DATA RECORDS Start Marker

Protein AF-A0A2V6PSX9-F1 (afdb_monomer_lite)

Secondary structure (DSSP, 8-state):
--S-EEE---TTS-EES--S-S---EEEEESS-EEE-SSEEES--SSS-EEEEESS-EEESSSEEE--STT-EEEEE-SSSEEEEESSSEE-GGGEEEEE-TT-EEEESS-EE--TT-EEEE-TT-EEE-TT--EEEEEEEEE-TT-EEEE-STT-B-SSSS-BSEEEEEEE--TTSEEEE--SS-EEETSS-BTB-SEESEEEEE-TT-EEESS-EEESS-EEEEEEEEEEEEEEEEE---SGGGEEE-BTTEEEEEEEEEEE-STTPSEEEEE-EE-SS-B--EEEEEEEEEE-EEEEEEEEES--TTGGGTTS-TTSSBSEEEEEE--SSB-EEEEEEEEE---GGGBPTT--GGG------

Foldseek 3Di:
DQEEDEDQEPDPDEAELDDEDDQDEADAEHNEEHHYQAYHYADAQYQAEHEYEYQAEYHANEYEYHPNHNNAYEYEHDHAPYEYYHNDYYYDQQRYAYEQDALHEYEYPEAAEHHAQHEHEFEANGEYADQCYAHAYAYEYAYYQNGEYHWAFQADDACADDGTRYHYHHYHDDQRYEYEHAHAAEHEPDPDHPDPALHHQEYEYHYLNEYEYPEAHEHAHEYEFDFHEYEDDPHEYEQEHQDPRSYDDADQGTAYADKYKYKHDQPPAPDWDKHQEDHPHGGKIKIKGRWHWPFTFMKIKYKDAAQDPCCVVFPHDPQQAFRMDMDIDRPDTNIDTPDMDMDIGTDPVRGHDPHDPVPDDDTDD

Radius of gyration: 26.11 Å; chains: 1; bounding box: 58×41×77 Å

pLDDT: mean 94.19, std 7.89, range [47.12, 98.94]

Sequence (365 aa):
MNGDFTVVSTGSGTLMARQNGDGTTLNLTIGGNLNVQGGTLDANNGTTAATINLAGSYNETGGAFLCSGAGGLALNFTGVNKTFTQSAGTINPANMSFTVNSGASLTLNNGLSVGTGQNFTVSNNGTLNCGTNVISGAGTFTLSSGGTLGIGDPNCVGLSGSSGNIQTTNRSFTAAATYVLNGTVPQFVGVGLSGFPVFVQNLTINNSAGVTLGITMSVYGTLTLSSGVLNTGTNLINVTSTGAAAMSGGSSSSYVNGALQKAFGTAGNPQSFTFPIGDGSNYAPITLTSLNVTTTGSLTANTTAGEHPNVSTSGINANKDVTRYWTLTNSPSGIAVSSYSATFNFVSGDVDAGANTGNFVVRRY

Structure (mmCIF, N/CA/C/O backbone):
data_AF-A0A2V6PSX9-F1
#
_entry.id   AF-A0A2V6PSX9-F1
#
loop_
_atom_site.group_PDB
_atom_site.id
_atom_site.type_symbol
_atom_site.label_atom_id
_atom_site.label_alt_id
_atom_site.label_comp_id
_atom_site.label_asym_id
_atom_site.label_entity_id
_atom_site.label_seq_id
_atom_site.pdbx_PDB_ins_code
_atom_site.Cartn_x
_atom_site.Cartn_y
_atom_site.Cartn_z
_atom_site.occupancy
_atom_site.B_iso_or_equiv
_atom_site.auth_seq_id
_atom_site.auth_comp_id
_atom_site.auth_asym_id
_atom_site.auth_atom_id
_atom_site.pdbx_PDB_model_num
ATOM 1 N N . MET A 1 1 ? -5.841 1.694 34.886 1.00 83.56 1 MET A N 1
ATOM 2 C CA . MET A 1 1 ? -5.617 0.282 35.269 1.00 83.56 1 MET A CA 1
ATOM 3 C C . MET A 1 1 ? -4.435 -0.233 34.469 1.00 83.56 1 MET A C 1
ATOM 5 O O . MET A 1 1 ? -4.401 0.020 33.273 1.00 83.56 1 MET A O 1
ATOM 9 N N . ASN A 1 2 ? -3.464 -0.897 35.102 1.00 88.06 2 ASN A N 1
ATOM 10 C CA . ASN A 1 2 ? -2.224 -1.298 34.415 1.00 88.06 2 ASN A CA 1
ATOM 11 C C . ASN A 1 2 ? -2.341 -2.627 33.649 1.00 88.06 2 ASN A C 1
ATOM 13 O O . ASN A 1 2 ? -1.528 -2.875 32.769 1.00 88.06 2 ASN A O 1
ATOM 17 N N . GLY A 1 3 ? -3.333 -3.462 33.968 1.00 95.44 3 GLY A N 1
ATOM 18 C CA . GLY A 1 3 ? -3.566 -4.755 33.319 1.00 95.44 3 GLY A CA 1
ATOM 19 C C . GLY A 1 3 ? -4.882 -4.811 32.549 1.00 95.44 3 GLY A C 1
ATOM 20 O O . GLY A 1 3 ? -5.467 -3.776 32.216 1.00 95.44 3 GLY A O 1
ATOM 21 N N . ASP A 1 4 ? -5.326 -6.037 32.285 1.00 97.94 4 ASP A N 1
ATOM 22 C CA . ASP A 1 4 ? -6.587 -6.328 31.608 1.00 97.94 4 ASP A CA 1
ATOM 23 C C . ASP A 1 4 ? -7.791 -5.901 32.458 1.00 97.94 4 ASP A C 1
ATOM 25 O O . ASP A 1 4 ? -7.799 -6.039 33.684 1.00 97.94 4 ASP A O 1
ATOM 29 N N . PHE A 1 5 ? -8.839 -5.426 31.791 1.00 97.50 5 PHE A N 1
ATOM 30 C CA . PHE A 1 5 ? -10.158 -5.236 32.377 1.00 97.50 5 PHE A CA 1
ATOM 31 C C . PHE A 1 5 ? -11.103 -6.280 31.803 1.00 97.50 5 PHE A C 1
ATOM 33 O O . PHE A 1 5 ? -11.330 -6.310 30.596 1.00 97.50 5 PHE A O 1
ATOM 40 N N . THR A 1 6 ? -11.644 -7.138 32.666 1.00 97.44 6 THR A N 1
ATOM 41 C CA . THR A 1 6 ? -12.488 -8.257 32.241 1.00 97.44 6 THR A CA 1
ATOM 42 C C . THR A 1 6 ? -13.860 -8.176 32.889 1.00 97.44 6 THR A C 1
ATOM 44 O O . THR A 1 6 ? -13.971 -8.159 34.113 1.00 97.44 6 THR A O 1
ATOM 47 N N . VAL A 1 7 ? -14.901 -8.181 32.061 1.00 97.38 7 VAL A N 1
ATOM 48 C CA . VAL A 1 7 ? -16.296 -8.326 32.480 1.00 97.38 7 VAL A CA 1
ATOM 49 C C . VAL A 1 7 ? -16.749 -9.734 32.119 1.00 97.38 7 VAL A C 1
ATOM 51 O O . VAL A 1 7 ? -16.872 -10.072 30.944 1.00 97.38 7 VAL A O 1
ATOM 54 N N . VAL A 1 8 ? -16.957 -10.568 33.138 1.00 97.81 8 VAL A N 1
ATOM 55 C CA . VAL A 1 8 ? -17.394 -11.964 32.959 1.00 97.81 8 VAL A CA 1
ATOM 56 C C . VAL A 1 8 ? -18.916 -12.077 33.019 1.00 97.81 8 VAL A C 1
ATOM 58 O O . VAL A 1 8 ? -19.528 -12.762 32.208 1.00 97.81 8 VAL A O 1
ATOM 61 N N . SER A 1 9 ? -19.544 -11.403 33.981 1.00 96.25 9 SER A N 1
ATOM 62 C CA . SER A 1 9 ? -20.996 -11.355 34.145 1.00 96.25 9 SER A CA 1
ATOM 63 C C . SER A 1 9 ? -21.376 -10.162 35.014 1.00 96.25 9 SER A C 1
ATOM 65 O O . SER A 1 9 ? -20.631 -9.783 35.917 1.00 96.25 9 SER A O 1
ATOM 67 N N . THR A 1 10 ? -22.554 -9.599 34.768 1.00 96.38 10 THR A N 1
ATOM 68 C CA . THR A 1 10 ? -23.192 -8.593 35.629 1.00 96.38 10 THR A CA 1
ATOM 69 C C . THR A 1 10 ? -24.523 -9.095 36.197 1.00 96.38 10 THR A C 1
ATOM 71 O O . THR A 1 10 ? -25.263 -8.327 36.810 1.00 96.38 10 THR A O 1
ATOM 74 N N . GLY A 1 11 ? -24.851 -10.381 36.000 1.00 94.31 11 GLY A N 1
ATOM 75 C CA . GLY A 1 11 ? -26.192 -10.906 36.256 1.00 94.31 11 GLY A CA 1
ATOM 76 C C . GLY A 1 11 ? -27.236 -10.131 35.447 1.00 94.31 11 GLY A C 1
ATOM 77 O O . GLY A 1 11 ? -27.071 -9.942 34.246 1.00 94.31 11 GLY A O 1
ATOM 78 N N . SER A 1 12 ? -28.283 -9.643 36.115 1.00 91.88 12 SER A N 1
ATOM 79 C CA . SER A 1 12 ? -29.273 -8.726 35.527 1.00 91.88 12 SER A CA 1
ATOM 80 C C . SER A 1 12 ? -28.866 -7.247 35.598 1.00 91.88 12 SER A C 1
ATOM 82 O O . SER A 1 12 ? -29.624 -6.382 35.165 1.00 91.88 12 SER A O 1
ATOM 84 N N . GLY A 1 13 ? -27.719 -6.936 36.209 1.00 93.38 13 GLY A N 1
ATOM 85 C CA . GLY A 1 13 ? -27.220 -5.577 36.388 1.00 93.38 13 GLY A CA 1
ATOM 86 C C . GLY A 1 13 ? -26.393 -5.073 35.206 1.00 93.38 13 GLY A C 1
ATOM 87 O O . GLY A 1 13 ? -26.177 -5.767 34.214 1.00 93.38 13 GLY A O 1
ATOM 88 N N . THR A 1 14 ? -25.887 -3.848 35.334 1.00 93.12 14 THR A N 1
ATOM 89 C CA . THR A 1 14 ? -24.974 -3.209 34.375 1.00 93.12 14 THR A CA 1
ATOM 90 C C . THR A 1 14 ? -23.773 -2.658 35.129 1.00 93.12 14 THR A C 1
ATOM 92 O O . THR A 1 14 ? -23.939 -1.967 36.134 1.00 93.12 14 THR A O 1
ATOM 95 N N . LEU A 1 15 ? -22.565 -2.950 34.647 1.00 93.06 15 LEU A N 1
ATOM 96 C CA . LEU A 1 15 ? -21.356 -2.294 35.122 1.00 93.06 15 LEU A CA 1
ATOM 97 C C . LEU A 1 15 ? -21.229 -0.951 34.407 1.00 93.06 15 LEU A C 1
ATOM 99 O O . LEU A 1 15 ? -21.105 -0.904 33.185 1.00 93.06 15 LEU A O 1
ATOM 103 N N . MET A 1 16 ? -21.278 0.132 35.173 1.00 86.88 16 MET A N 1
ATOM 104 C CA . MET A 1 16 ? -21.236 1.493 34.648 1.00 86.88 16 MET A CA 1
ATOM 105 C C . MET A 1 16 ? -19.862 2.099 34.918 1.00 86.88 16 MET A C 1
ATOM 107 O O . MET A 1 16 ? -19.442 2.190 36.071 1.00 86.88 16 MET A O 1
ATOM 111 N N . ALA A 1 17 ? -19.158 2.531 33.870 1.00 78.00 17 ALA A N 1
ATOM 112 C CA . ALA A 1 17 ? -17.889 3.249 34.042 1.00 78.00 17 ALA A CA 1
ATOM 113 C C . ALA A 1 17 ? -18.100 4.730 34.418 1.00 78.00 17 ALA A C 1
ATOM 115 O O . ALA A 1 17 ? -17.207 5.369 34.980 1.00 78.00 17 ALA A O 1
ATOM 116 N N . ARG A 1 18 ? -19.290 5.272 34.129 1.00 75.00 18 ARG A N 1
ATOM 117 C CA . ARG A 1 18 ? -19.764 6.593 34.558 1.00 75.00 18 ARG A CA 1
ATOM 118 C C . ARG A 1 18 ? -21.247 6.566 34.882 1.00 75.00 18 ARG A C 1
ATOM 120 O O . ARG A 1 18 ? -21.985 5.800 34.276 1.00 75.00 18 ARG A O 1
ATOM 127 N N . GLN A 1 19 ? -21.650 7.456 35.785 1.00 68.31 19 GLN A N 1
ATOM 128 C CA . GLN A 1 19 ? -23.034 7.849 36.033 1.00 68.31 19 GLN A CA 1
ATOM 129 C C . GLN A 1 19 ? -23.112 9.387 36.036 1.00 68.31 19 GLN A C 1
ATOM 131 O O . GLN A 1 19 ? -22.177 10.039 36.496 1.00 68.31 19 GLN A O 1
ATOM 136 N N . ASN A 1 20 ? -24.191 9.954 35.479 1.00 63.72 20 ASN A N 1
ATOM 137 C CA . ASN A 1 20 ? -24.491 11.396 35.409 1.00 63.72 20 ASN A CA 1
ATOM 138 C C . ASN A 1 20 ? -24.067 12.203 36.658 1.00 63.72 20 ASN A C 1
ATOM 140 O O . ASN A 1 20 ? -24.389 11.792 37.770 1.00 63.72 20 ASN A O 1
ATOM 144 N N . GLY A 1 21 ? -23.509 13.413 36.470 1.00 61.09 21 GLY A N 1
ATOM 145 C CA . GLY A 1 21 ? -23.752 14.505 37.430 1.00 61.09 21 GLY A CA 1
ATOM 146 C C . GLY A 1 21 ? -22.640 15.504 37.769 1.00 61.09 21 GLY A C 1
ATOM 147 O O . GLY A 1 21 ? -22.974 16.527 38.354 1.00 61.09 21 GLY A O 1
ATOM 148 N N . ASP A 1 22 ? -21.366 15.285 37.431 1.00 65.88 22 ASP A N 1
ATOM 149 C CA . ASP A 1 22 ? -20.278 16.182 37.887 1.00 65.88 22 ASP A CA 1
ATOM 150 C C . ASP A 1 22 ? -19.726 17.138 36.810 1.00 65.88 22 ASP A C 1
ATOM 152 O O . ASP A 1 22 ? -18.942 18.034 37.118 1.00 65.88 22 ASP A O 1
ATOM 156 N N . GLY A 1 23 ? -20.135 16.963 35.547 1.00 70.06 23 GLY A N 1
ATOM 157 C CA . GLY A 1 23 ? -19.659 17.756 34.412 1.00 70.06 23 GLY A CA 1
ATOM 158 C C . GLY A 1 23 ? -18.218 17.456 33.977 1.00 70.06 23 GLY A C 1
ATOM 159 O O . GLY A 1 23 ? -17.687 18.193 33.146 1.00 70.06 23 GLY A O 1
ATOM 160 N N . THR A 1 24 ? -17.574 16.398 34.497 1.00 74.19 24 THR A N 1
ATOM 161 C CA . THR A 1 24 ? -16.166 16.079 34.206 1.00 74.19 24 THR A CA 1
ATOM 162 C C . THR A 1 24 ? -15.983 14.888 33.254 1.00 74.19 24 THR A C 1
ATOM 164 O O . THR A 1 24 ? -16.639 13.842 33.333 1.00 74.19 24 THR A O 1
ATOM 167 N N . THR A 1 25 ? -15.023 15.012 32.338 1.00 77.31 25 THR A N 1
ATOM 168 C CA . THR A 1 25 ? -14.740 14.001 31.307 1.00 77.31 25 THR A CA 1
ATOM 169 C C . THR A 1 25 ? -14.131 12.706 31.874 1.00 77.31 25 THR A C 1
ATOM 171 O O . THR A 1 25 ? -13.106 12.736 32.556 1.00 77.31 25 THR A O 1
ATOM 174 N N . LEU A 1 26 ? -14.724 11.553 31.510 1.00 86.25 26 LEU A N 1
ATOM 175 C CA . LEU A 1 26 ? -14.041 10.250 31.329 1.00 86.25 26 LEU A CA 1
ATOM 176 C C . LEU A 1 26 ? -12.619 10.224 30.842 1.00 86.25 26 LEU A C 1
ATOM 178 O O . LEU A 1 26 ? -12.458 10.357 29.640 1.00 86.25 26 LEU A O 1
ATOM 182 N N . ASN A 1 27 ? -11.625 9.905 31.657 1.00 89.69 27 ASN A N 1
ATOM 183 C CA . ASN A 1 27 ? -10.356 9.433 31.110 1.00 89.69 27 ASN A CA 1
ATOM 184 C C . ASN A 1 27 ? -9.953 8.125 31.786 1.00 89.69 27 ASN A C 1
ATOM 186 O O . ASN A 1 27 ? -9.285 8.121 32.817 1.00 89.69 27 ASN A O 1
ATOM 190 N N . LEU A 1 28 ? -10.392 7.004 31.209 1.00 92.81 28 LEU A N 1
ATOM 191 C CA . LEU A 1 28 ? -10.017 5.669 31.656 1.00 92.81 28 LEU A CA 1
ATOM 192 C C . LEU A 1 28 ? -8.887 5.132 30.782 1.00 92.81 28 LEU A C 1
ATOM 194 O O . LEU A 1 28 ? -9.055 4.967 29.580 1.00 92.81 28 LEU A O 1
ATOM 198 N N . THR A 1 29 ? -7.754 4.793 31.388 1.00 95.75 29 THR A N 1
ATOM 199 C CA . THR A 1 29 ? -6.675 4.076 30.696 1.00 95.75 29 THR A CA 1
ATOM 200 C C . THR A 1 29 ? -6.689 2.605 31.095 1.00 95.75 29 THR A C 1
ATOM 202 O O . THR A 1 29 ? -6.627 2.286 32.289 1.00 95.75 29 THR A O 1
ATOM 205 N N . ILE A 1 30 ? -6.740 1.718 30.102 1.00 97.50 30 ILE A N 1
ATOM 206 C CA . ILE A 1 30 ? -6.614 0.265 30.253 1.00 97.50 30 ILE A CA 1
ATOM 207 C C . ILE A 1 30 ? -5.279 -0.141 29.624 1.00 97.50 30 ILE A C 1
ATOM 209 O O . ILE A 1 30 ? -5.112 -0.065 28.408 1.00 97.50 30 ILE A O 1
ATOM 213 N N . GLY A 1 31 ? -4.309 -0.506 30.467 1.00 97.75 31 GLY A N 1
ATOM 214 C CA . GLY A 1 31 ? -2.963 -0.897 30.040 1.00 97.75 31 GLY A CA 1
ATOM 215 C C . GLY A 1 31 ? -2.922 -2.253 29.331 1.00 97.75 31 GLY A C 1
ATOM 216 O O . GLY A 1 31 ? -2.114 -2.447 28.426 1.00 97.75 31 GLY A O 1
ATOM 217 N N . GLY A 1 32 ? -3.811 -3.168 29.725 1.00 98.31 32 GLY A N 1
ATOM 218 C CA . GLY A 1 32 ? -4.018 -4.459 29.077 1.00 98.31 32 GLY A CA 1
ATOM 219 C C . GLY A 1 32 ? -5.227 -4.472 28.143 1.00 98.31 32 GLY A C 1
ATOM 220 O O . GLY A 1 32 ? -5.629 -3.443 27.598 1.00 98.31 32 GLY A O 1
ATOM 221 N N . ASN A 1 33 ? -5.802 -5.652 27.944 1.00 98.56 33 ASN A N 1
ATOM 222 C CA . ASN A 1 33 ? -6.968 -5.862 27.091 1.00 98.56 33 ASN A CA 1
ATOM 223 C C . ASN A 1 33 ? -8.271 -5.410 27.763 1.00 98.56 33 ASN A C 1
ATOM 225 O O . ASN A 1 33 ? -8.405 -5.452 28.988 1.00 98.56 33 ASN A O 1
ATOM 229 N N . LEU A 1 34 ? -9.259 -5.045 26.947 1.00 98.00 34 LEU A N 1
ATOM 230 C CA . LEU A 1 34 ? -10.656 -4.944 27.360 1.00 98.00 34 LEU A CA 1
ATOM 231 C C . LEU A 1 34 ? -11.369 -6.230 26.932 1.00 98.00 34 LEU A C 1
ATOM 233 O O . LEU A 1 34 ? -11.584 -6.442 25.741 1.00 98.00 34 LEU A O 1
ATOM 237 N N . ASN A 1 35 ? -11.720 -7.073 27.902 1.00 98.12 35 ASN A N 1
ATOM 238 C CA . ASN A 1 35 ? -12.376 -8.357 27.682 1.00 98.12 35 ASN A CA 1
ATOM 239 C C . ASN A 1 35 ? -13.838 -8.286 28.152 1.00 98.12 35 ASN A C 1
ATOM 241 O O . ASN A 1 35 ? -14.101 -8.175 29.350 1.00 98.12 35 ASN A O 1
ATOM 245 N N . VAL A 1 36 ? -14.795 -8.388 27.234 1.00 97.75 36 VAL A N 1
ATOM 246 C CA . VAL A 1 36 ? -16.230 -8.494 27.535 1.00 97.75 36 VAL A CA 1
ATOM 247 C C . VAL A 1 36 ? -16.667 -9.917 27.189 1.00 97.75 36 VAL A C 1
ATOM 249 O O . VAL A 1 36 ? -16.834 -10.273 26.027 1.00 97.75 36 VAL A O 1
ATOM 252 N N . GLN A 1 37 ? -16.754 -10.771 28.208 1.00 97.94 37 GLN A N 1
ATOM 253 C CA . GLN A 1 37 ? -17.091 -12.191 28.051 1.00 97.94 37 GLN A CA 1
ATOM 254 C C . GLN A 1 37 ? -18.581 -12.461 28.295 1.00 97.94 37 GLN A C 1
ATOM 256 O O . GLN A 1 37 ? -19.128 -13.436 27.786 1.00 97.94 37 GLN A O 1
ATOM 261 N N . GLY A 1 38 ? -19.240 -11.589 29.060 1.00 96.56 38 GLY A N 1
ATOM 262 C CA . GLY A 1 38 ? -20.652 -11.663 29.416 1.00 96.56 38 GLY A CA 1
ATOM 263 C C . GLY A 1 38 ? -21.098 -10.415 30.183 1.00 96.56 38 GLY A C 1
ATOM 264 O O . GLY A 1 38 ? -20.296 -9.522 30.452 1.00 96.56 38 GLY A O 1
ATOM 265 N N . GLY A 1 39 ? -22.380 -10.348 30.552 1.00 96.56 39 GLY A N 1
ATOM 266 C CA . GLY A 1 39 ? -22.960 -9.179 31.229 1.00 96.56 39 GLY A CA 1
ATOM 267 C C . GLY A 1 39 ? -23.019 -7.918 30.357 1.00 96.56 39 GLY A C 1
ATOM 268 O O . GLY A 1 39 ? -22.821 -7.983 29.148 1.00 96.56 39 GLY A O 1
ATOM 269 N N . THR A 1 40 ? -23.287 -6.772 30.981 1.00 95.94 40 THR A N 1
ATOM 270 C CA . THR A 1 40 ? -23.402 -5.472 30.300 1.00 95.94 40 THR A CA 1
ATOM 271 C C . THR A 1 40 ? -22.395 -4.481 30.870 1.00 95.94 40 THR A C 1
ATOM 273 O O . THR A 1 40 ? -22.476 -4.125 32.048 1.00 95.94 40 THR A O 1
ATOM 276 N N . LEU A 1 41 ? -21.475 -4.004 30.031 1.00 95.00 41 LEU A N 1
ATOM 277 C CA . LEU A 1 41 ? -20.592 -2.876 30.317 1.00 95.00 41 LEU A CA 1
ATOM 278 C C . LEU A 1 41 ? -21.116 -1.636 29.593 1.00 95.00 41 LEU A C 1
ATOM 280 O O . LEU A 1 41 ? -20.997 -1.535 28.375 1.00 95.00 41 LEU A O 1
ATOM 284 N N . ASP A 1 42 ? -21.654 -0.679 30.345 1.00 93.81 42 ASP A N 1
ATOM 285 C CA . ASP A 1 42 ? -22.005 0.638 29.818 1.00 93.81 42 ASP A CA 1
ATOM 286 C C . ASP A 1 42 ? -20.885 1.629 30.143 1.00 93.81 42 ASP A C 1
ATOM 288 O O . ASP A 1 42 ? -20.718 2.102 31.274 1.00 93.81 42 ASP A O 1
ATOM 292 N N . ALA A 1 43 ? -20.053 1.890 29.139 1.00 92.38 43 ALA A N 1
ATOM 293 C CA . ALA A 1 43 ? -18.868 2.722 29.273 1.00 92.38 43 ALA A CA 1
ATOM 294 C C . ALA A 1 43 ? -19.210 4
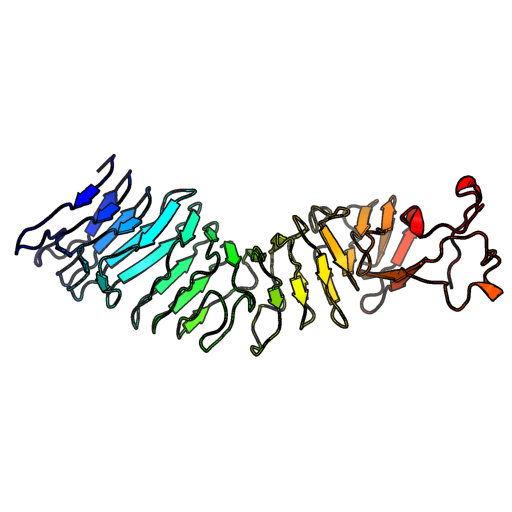.207 29.451 1.00 92.38 43 ALA A C 1
ATOM 296 O O . ALA A 1 43 ? -18.402 4.953 30.010 1.00 92.38 43 ALA A O 1
ATOM 297 N N . ASN A 1 44 ? -20.394 4.637 29.008 1.00 91.75 44 ASN A N 1
ATOM 298 C CA . ASN A 1 44 ? -20.907 5.964 29.309 1.00 91.75 44 ASN A CA 1
ATOM 299 C C . ASN A 1 44 ? -22.429 6.026 29.149 1.00 91.75 44 ASN A C 1
ATOM 301 O O . ASN A 1 44 ? -22.933 6.003 28.026 1.00 91.75 44 ASN A O 1
ATOM 305 N N . ASN A 1 45 ? -23.132 6.208 30.268 1.00 89.81 45 ASN A N 1
ATOM 306 C CA . ASN A 1 45 ? -24.571 6.480 30.313 1.00 89.81 45 ASN A CA 1
ATOM 307 C C . ASN A 1 45 ? -24.898 7.961 30.597 1.00 89.81 45 ASN A C 1
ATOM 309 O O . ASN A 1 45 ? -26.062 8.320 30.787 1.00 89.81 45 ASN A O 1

DATA RECORDS End Marker

Above are the entries. Output exactly the lines beginning with the line that has "ATOM 268 O O" and ending with the line that has "ATOM 288 O O".

[RESPONSE BELOW]
ATOM 268 O O . GLY A 1 39 ? -22.821 -7.983 29.148 1.00 96.56 39 GLY A O 1
ATOM 269 N N . THR A 1 40 ? -23.287 -6.772 30.981 1.00 95.94 40 THR A N 1
ATOM 270 C CA . THR A 1 40 ? -23.402 -5.472 30.300 1.00 95.94 40 THR A CA 1
ATOM 271 C C . THR A 1 40 ? -22.395 -4.481 30.870 1.00 95.94 40 THR A C 1
ATOM 273 O O . THR A 1 40 ? -22.476 -4.125 32.048 1.00 95.94 40 THR A O 1
ATOM 276 N N . LEU A 1 41 ? -21.475 -4.004 30.031 1.00 95.00 41 LEU A N 1
ATOM 277 C CA . LEU A 1 41 ? -20.592 -2.876 30.317 1.00 95.00 41 LEU A CA 1
ATOM 278 C C . LEU A 1 41 ? -21.116 -1.636 29.593 1.00 95.00 41 LEU A C 1
ATOM 280 O O . LEU A 1 41 ? -20.997 -1.535 28.375 1.00 95.00 41 LEU A O 1
ATOM 284 N N . ASP A 1 42 ? -21.654 -0.679 30.345 1.00 93.81 42 ASP A N 1
ATOM 285 C CA . ASP A 1 42 ? -22.005 0.638 29.818 1.00 93.81 42 ASP A CA 1
ATOM 286 C C . ASP A 1 42 ? -20.885 1.629 30.143 1.00 93.81 42 ASP A C 1
ATOM 288 O O . ASP A 1 42 ? -20.718 2.102 31.274 1.00 93.81 42 ASP A O 1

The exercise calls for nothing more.